One reader asked me this week how global warming made it to the center of the political agenda and why it has become such an incredible success story, despite the real questions being raised about the science underpinning it all.
One of the things that occurred to me during my evening with one of Al Gore’s ambassadors who are spreading the word about the Climate Project is that the general public doesn’t really understand climate change. While global warming is a fact, the underlying causes are so complex and wide ranging that it is relatively easy to massage the phenomenon into one seemingly coherent message, package it and sell it to the masses. You can do that successfully, provided you’re first to market and the “global-warming-Kyoto-is-the-solution” product has been around for over decade and its critics are way behind the curve in presenting a cogent and above all compelling counter case. And while many on the right still rejoice over Al Gore’s defeat in 2000, one has to wonder where climate change would be on the agenda today had the former veep captured the White House that year. So a lot can be attributed to timing and marketing.
It is also important to note that following socialism’s collapse in the 1990s there was no longer a defining issue that separated the left and right. There was debate, discussion over many things but an ideological split was largely absent. And while conservatives were quick to jump on terror, jihadist violence was not an entirely natural fit for the left. The environment was a far better match and a highly necessary one: the emergence of green parties all over the western world heralded the end of the unified electoral power of the left and it is no coincidence that it is Al Gore who has worked so hard to go green. After all, it was Ralph Nader that cost him the 2000 election, not George Bush.

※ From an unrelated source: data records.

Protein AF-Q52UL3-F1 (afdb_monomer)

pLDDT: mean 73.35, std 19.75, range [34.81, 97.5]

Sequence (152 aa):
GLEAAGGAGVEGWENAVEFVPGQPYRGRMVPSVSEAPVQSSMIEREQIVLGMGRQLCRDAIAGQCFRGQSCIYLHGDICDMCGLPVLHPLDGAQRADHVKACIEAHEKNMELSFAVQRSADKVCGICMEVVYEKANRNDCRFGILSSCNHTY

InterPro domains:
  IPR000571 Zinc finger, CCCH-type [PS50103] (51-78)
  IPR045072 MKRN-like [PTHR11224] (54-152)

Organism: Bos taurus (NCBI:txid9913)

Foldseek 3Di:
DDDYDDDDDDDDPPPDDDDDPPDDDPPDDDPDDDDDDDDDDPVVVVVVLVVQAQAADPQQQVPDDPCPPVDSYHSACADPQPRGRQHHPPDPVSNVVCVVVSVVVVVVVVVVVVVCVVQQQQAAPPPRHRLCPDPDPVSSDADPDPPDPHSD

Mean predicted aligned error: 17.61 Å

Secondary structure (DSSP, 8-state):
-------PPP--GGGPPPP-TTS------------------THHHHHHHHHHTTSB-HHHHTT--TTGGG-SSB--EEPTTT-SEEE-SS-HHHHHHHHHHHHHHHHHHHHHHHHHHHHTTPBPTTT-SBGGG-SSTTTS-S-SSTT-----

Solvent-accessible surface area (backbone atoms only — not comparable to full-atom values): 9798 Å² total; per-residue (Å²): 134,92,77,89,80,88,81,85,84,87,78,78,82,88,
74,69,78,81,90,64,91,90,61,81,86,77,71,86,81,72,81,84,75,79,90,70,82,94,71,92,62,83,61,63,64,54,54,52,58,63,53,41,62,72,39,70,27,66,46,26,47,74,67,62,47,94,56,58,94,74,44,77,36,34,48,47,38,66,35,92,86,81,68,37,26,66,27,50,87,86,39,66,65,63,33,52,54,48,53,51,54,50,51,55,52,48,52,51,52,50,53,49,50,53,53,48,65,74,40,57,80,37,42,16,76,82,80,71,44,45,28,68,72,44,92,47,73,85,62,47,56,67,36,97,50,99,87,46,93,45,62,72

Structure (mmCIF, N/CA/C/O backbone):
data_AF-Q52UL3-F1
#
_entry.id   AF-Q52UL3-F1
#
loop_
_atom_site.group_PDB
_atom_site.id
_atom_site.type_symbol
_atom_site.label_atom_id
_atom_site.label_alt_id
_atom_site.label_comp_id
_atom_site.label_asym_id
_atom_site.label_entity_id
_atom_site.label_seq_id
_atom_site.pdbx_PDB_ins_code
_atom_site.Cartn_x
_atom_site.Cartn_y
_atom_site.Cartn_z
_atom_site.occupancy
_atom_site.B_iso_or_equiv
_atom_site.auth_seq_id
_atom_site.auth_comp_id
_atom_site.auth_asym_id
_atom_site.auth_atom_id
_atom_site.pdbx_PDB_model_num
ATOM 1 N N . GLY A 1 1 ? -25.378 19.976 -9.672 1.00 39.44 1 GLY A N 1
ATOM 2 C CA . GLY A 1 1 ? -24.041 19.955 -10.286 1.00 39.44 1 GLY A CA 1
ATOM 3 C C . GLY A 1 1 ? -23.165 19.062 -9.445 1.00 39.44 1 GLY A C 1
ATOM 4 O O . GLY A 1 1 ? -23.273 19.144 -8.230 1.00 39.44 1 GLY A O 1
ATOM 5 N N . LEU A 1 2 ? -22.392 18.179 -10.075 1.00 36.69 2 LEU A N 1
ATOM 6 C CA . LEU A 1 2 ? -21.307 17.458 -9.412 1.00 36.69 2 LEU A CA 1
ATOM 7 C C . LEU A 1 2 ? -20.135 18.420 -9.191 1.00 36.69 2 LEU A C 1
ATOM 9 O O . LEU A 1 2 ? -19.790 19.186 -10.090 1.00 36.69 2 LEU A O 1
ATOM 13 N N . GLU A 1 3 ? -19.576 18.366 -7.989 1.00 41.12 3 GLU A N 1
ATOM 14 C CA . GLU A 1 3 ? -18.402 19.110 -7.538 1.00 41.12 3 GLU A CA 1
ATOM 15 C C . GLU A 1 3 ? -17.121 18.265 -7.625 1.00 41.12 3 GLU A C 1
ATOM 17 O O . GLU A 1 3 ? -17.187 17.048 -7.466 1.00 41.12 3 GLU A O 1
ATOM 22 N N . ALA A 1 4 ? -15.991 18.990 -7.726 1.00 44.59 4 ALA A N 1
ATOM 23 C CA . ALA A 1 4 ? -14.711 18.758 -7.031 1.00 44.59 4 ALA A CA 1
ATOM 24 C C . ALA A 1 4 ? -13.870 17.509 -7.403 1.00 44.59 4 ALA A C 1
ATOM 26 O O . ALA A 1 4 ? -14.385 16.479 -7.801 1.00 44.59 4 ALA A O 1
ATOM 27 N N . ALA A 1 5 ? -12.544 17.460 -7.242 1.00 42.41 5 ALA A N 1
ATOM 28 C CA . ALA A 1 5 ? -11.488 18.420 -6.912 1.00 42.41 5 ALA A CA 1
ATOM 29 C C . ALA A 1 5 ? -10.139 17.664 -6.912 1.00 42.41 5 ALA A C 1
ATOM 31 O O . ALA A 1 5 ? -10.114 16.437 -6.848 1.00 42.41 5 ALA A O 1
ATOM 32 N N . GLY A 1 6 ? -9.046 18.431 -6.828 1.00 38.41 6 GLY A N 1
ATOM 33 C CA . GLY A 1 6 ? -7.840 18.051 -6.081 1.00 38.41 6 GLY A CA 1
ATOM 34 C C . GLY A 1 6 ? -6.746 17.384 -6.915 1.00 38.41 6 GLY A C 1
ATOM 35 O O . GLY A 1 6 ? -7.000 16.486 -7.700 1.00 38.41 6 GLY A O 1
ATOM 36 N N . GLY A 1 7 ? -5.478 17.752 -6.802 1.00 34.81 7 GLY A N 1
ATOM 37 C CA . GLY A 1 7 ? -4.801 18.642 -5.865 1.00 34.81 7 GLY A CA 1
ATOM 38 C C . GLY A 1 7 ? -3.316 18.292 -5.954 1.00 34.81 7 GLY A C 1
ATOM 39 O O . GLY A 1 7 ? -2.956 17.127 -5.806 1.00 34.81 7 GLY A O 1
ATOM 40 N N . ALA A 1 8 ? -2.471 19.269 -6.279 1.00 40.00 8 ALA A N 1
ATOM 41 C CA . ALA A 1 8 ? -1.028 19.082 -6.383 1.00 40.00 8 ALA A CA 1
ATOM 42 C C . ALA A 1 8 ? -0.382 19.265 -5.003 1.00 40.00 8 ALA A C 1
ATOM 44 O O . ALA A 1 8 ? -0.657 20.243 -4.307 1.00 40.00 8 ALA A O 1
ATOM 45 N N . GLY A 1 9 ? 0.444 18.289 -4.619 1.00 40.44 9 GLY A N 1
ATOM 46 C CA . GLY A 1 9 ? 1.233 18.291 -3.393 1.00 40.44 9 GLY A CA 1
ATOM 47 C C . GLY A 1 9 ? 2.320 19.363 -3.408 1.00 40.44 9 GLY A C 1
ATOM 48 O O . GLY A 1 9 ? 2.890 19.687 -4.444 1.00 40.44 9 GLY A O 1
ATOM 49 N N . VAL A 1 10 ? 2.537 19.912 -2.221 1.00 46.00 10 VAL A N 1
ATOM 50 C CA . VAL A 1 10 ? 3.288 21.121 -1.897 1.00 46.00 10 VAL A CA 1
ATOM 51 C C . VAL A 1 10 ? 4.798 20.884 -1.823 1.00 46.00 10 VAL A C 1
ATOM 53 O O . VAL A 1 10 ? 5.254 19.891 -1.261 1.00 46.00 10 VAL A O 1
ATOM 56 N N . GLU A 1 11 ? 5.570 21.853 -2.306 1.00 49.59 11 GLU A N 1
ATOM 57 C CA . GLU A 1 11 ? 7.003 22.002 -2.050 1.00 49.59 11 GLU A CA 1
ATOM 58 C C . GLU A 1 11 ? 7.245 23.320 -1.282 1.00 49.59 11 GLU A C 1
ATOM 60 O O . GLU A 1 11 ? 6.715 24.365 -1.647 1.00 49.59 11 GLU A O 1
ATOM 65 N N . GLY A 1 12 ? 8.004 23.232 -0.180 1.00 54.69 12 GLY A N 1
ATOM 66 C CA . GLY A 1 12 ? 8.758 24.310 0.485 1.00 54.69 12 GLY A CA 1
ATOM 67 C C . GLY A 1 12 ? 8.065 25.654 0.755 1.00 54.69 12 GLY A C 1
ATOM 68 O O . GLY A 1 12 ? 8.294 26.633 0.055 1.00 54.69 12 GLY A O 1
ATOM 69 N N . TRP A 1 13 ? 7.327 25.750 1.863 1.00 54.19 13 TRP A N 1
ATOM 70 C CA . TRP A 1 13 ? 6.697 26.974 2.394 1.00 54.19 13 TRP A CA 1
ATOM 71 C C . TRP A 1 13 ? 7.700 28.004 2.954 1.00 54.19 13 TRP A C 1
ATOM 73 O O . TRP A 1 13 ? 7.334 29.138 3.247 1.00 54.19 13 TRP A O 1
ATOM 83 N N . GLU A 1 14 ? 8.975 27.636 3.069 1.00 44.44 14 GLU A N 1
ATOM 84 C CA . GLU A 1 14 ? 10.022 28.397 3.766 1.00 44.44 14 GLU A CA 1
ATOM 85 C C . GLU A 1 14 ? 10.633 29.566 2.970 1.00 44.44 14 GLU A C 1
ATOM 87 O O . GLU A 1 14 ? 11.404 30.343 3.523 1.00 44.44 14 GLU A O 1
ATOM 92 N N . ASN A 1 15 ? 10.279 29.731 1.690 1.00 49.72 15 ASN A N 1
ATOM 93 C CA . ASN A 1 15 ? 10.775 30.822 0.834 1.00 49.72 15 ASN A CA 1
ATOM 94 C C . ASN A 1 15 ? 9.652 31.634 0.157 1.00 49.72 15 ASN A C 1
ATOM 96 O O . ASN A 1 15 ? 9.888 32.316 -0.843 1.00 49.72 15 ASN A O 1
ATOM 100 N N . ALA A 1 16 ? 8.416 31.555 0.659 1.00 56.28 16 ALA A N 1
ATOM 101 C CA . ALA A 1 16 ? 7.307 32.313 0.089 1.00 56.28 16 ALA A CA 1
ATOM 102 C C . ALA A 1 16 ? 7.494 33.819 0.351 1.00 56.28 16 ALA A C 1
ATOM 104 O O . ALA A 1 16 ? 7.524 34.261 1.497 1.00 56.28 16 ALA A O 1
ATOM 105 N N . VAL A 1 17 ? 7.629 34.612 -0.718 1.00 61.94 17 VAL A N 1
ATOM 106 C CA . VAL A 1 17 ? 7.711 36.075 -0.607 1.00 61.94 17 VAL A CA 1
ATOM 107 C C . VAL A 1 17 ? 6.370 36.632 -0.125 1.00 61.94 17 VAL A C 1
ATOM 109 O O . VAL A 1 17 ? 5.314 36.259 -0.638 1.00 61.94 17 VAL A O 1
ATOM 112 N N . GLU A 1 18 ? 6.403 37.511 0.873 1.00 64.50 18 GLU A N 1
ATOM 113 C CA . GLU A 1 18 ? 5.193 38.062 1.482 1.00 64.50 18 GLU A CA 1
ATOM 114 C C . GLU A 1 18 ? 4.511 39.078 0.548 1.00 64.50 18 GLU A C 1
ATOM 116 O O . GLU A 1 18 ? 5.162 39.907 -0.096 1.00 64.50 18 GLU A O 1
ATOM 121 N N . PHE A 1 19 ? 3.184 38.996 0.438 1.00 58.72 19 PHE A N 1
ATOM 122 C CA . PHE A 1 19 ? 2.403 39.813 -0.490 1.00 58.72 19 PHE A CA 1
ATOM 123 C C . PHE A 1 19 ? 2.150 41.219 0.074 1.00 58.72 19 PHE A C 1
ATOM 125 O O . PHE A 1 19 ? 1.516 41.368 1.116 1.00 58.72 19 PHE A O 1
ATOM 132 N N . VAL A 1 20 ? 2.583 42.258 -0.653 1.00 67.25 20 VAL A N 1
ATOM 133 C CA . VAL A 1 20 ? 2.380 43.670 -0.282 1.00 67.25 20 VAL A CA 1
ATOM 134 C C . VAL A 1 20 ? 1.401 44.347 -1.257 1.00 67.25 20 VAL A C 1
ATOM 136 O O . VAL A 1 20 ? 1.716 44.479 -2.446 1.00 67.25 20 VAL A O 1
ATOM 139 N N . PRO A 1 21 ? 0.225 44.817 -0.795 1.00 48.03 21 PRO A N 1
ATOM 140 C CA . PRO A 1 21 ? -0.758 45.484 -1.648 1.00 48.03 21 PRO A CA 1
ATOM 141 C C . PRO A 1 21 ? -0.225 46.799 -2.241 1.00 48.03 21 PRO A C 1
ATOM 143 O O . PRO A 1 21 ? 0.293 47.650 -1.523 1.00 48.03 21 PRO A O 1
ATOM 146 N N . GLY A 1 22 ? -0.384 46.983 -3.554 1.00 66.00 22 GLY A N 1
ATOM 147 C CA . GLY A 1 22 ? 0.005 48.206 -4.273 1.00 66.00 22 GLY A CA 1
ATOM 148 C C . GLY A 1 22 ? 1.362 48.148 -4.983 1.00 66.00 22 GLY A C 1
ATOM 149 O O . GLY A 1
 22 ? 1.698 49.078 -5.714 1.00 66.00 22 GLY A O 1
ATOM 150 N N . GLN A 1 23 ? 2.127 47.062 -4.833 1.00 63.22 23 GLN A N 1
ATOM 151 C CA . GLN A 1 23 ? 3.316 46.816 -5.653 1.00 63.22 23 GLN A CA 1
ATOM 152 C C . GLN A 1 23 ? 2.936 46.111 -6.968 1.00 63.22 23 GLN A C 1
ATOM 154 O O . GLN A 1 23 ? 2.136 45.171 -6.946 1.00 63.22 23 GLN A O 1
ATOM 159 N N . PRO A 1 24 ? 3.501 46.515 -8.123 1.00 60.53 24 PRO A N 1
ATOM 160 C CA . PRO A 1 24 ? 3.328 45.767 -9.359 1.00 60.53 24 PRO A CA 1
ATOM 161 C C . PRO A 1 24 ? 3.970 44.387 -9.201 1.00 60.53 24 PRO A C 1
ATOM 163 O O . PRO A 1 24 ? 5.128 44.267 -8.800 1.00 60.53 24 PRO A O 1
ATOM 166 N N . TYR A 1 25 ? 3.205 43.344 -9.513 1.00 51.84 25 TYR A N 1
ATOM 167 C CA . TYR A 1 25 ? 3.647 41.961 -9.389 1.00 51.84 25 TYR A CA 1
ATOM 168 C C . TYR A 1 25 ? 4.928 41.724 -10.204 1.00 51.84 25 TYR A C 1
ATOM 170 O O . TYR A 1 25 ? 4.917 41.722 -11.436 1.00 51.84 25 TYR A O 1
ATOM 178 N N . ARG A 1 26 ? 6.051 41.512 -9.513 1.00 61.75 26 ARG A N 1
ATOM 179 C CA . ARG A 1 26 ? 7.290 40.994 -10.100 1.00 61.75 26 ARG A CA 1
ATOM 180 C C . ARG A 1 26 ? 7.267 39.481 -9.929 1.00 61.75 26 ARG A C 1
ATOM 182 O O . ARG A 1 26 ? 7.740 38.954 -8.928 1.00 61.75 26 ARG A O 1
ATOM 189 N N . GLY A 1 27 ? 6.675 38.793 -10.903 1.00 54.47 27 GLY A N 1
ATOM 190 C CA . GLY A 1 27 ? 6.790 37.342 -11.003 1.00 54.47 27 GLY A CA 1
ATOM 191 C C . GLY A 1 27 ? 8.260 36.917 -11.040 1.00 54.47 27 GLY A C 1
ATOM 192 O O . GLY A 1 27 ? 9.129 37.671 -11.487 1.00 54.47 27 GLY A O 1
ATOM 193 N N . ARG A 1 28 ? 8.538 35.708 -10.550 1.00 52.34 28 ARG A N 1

It is also important to note that an environmental platform has not been tested electorally. Americans will no doubt cast their next ballot with Iraq and budget reforms in mind and the question is really if Canadians believe that carbon credits are to be the defining piece of their lives next time they’re asked to vote. I certainly do not think that will be the case. Gore’s ambassador, a devout Green Party man was not that confident in his own politics and expressed the hope that Stephen Harper as a conservative would be the man to do the unthinkable and deliver a package of environmental reforms. And my neighbor, an equally green man, did not hesitate to state during question time that all change is cultural and that there was no way he was going to trade in his truck for a low-carbon micro-hybrid. Add to that some of the confusing comments from one lady in the room about regulating ‘animal gas emissions’ and I think it is fair to say that however well marketed and positioned, global warming is too fragmented and an insufficiently unifying issue politically to enable realignments that change the electoral landscape. For now, it has momentum, the question is if it will last.

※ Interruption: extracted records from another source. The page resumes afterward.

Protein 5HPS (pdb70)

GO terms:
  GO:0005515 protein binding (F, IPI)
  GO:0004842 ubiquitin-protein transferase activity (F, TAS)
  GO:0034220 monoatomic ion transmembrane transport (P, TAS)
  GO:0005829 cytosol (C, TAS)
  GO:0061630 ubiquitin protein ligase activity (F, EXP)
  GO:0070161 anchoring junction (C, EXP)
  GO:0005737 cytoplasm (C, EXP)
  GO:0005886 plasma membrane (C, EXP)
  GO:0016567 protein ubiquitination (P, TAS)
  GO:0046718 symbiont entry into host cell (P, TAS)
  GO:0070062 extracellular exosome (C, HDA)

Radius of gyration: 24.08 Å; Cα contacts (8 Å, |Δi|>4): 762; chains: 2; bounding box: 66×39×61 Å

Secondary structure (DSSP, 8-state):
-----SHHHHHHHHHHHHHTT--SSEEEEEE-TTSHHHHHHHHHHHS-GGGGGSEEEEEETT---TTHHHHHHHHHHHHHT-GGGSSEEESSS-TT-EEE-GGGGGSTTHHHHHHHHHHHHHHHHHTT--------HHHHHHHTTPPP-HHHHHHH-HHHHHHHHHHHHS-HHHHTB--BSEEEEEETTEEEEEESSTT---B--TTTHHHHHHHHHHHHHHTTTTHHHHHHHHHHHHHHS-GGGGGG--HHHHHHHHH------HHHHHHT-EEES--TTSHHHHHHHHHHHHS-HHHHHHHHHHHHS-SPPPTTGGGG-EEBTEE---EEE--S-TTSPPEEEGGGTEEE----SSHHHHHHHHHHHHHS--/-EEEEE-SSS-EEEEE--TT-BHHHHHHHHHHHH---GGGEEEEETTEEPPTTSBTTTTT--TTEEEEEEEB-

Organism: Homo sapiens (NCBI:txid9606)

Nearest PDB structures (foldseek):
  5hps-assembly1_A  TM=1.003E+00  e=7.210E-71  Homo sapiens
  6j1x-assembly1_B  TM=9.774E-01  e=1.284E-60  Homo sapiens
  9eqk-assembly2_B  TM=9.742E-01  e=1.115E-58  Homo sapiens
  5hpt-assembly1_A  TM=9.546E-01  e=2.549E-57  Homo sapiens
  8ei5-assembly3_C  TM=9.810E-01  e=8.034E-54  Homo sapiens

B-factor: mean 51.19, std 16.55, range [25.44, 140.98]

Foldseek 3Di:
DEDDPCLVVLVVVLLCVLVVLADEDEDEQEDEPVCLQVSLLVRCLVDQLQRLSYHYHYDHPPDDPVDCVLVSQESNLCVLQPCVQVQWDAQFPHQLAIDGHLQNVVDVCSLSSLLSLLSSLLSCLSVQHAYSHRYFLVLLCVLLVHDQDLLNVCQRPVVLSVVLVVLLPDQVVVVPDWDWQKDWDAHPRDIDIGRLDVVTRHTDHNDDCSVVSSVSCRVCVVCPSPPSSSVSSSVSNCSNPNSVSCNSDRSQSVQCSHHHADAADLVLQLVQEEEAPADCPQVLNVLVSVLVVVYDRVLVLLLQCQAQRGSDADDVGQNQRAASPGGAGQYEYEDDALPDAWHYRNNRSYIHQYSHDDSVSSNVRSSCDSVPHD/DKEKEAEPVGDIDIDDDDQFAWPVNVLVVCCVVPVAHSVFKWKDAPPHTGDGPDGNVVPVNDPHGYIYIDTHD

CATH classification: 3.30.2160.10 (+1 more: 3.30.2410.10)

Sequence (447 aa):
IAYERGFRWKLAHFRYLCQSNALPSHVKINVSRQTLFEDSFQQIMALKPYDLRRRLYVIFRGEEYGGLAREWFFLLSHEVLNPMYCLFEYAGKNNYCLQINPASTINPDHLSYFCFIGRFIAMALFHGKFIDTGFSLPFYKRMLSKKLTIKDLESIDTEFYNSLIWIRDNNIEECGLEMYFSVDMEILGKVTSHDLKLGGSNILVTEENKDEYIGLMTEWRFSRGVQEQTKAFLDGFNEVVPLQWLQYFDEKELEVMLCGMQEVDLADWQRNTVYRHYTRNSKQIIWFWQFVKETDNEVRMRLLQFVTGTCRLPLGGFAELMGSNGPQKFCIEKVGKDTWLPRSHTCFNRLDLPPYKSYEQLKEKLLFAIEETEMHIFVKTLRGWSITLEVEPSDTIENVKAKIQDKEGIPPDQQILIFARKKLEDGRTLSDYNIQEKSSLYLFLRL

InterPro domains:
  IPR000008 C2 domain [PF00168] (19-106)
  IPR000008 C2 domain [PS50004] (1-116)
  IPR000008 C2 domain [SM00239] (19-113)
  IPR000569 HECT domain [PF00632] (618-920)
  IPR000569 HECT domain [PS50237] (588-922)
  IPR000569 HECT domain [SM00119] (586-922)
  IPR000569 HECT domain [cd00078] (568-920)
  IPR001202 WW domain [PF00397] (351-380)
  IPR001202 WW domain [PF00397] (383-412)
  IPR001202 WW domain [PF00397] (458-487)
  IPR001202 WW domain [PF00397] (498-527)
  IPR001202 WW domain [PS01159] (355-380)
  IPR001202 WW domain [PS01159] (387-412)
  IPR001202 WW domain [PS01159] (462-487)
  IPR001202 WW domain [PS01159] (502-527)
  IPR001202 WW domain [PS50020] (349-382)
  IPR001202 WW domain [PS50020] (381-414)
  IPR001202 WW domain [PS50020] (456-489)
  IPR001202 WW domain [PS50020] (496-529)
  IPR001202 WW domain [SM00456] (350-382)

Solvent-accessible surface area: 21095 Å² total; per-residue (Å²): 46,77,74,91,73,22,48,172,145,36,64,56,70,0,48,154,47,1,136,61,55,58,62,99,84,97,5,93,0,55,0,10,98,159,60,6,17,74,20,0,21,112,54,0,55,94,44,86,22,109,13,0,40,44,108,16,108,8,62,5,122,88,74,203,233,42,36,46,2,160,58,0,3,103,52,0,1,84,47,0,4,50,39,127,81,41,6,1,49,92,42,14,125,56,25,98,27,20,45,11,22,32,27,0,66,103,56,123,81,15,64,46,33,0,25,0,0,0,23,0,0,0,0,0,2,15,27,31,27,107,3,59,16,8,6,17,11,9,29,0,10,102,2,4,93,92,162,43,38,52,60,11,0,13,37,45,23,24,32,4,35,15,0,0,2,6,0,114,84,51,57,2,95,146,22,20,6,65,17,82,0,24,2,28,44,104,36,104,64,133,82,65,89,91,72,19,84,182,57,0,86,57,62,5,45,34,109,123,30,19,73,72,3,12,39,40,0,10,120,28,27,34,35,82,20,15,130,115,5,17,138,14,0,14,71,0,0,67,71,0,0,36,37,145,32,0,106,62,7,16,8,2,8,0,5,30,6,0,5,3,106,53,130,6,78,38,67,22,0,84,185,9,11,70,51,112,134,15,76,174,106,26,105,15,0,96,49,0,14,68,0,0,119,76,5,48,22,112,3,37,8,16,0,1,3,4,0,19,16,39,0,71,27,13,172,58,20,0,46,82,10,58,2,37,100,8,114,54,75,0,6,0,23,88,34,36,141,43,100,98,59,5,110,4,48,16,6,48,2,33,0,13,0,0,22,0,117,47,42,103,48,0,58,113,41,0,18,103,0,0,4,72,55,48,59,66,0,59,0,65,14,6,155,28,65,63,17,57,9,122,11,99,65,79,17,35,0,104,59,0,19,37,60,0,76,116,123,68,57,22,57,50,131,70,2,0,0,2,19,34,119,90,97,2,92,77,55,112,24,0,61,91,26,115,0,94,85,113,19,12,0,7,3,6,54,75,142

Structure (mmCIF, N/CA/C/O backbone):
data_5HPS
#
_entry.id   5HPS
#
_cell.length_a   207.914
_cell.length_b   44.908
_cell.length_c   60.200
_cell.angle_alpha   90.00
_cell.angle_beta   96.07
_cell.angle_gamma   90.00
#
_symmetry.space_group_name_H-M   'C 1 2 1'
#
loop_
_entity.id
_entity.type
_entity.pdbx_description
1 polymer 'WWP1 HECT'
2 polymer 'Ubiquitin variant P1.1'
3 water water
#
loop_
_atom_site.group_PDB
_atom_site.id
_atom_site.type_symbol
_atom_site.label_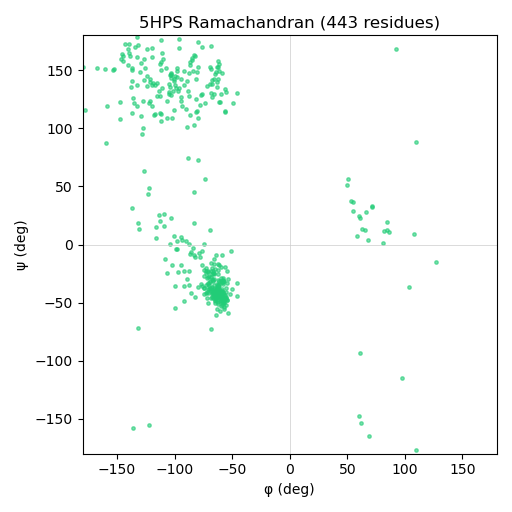atom_id
_atom_site.label_alt_id
_atom_site.label_comp_id
_atom_site.label_asym_id
_atom_site.label_entity_id
_atom_site.label_seq_id
_atom_site.pdbx_PDB_ins_code
_atom_site.Cartn_x
_atom_site.Cartn_y
_atom_site.Cartn_z
_atom_site.occupancy
_atom_site.B_iso_or_equiv
_atom_site.auth_seq_id
_atom_site.auth_comp_id
_atom_site.auth_asym_id
_atom_site.auth_atom_id
_atom_site.pdbx_PDB_model_num
ATOM 1 N N . ILE A 1 7 ? 413.943 40.252 86.548 1.00 52.28 541 ILE A N 1
ATOM 2 C CA . ILE A 1 7 ? 415.054 41.063 86.059 1.00 48.11 541 ILE A CA 1
ATOM 3 C C . ILE A 1 7 ? 415.024 41.200 84.540 1.00 53.24 541 ILE A C 1
ATOM 4 O O . ILE A 1 7 ? 414.979 40.208 83.809 1.00 56.20 541 ILE A O 1
ATOM 9 N N . ALA A 1 8 ? 415.045 42.441 84.069 1.00 60.65 542 ALA A N 1
ATOM 10 C CA . ALA A 1 8 ? 415.132 42.713 82.646 1.00 47.82 542 ALA A CA 1
ATOM 11 C C . ALA A 1 8 ? 416.158 43.802 82.399 1.00 56.97 542 ALA A C 1
ATOM 12 O O . ALA A 1 8 ? 416.639 44.451 83.327 1.00 56.60 542 ALA A O 1
ATOM 14 N N . TYR A 1 9 ? 416.483 43.998 81.130 1.00 53.41 543 TYR A N 1
ATOM 15 C CA . TYR A 1 9 ? 417.403 45.039 80.729 1.00 57.17 543 TYR A CA 1
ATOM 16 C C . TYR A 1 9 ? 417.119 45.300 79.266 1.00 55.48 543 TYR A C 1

More likely is that that various parties of the right and left will – forced by the excellent marketing power behind it all – will frame policies that are palatable to the public and industry at large and that will be financable. The evening with the Gore ambassador did in the end not raise my concerns over an alarmist and dogmatic movement, it actually revealed global warming for what it really is: open to interpretation, ready for compromise and not nearly as dramatic as some would have us believe.
NOTE: And what better example of global warming’s ambiguity than to let a powerful voice from the left inform us on the consequences of implementing Kyoto:
Buzz Hargrove, president of the Canadian Autoworkers Workers, does not expect any government to try to implement Kyoto according to current deadlines.
"It would be devastating for the whole community, anybody that signed on," he said. "It's not even a remote possibility. No prime minister in any one of the parties in the House of Commons is going to bring in any kind of regulation that says we have to do that. It would be suicidal for our economy.
Never thought I would approvingly quote a union leader, but I guess it underlines my argument.